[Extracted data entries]
++++

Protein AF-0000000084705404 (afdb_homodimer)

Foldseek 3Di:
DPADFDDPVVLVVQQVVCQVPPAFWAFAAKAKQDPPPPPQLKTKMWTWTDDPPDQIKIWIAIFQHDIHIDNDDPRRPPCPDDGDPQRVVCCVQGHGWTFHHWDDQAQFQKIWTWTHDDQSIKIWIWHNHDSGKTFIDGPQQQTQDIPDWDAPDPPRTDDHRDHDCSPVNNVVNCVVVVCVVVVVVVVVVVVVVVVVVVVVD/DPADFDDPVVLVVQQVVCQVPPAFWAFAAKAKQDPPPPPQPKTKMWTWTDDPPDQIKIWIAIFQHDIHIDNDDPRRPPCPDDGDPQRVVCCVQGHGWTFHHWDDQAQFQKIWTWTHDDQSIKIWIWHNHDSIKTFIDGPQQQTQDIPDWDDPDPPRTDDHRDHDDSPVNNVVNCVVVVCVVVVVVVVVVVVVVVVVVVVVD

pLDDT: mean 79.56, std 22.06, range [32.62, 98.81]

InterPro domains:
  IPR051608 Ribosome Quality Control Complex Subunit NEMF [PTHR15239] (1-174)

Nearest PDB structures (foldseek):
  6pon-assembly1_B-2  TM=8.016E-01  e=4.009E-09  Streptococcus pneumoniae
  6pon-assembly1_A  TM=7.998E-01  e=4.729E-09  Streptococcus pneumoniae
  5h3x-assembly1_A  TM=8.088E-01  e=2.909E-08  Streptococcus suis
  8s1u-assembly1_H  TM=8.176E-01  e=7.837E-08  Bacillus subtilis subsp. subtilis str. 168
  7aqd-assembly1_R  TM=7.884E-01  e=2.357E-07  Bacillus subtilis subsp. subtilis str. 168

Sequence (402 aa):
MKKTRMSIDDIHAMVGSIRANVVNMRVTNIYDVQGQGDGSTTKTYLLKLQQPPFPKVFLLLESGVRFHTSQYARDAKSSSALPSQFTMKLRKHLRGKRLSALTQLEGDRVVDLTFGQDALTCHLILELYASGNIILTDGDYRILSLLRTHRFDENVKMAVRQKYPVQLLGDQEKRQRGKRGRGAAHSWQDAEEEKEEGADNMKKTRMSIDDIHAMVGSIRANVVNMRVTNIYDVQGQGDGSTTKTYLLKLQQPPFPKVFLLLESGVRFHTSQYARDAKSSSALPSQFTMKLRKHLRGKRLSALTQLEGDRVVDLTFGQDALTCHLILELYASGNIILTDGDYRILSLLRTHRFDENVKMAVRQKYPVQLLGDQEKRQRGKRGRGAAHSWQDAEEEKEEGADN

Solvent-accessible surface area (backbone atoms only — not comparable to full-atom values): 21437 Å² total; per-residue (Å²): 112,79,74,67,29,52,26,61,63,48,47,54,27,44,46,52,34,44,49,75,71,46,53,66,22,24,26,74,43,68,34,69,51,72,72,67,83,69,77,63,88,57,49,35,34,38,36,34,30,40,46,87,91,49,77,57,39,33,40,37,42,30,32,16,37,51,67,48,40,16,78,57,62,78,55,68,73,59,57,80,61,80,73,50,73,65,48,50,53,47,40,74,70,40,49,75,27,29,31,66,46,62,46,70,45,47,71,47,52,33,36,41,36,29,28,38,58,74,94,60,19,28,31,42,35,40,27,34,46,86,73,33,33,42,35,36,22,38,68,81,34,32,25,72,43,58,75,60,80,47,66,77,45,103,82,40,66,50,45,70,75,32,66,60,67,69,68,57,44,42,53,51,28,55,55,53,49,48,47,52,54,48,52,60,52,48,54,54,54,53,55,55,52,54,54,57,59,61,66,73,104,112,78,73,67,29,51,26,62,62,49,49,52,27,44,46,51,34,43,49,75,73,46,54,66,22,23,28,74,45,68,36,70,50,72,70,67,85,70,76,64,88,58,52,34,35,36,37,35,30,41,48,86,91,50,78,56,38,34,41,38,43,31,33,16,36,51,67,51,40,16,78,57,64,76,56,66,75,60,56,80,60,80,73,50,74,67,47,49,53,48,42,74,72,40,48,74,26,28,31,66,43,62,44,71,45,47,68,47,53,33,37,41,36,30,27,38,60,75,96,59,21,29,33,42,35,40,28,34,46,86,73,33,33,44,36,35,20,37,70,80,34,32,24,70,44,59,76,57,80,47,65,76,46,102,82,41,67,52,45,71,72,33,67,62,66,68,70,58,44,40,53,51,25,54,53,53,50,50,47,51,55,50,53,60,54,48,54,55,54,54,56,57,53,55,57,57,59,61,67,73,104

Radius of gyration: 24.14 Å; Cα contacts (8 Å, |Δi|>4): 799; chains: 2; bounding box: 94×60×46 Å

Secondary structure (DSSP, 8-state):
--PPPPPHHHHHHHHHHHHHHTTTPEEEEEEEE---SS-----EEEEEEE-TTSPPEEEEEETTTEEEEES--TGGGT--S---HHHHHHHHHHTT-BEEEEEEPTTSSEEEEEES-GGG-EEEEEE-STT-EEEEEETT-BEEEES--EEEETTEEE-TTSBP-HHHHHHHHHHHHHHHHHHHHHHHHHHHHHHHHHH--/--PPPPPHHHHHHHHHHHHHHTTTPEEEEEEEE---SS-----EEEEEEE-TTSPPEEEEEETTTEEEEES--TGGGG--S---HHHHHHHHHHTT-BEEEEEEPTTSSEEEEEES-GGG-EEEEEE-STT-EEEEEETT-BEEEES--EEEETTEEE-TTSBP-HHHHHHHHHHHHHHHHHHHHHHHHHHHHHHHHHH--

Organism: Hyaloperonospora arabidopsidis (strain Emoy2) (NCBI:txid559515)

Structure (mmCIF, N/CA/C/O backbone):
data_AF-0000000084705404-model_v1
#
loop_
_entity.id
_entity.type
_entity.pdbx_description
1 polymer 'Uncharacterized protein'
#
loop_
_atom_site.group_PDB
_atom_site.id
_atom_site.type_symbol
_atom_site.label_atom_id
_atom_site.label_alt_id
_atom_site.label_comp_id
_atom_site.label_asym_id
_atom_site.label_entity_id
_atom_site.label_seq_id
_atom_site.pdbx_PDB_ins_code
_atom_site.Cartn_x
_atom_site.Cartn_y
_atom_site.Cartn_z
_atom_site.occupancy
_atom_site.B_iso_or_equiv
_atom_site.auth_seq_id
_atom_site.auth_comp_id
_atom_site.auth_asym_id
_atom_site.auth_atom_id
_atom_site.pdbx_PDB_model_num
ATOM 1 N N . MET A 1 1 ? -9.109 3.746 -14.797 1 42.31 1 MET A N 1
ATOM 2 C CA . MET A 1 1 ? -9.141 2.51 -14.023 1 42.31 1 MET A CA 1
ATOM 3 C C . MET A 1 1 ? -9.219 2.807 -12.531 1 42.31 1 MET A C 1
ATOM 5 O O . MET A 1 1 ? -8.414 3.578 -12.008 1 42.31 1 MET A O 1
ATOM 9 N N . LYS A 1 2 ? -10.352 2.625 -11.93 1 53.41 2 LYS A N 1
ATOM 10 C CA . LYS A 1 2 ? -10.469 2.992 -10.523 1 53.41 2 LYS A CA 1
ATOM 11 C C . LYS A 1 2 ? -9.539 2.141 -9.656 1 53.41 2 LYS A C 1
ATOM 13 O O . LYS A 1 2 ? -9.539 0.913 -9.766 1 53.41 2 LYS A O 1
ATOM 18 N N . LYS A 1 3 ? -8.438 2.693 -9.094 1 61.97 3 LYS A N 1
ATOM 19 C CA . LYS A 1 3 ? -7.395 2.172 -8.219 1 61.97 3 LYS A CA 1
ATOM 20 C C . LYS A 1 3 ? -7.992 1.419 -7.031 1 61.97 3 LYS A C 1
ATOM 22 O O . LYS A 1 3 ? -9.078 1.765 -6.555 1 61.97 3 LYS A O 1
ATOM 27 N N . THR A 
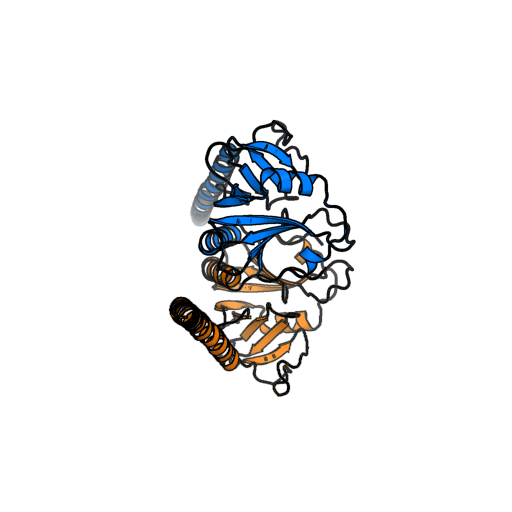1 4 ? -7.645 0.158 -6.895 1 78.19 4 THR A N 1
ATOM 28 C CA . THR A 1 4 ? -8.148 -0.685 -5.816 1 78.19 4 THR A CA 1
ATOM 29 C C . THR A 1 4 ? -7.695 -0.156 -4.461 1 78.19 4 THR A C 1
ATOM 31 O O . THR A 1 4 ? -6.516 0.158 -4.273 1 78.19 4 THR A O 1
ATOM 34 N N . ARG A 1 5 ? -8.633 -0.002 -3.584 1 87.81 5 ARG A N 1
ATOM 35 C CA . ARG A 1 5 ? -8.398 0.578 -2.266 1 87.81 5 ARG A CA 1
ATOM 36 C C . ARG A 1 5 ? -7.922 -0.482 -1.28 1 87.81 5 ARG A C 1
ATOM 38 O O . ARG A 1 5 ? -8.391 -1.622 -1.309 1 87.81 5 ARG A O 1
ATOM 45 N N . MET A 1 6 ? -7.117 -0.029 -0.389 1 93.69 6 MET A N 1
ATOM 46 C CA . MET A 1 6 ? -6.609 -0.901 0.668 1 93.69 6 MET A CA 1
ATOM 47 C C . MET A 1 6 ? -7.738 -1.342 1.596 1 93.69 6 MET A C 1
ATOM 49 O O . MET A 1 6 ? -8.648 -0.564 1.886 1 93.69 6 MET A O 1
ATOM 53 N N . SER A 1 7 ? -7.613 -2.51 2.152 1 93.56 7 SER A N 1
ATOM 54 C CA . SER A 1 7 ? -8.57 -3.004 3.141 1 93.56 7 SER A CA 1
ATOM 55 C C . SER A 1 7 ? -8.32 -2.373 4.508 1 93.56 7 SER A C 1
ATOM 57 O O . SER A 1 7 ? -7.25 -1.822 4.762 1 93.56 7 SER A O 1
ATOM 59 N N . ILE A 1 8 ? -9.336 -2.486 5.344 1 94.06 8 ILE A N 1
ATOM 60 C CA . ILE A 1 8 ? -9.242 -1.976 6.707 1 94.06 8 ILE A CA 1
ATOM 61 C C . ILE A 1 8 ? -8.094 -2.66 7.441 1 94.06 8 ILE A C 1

++++

## Work task
The word "pneumoniae" may turn up on some lines of these records; say how many, with no other words.

## Response to this exercise
2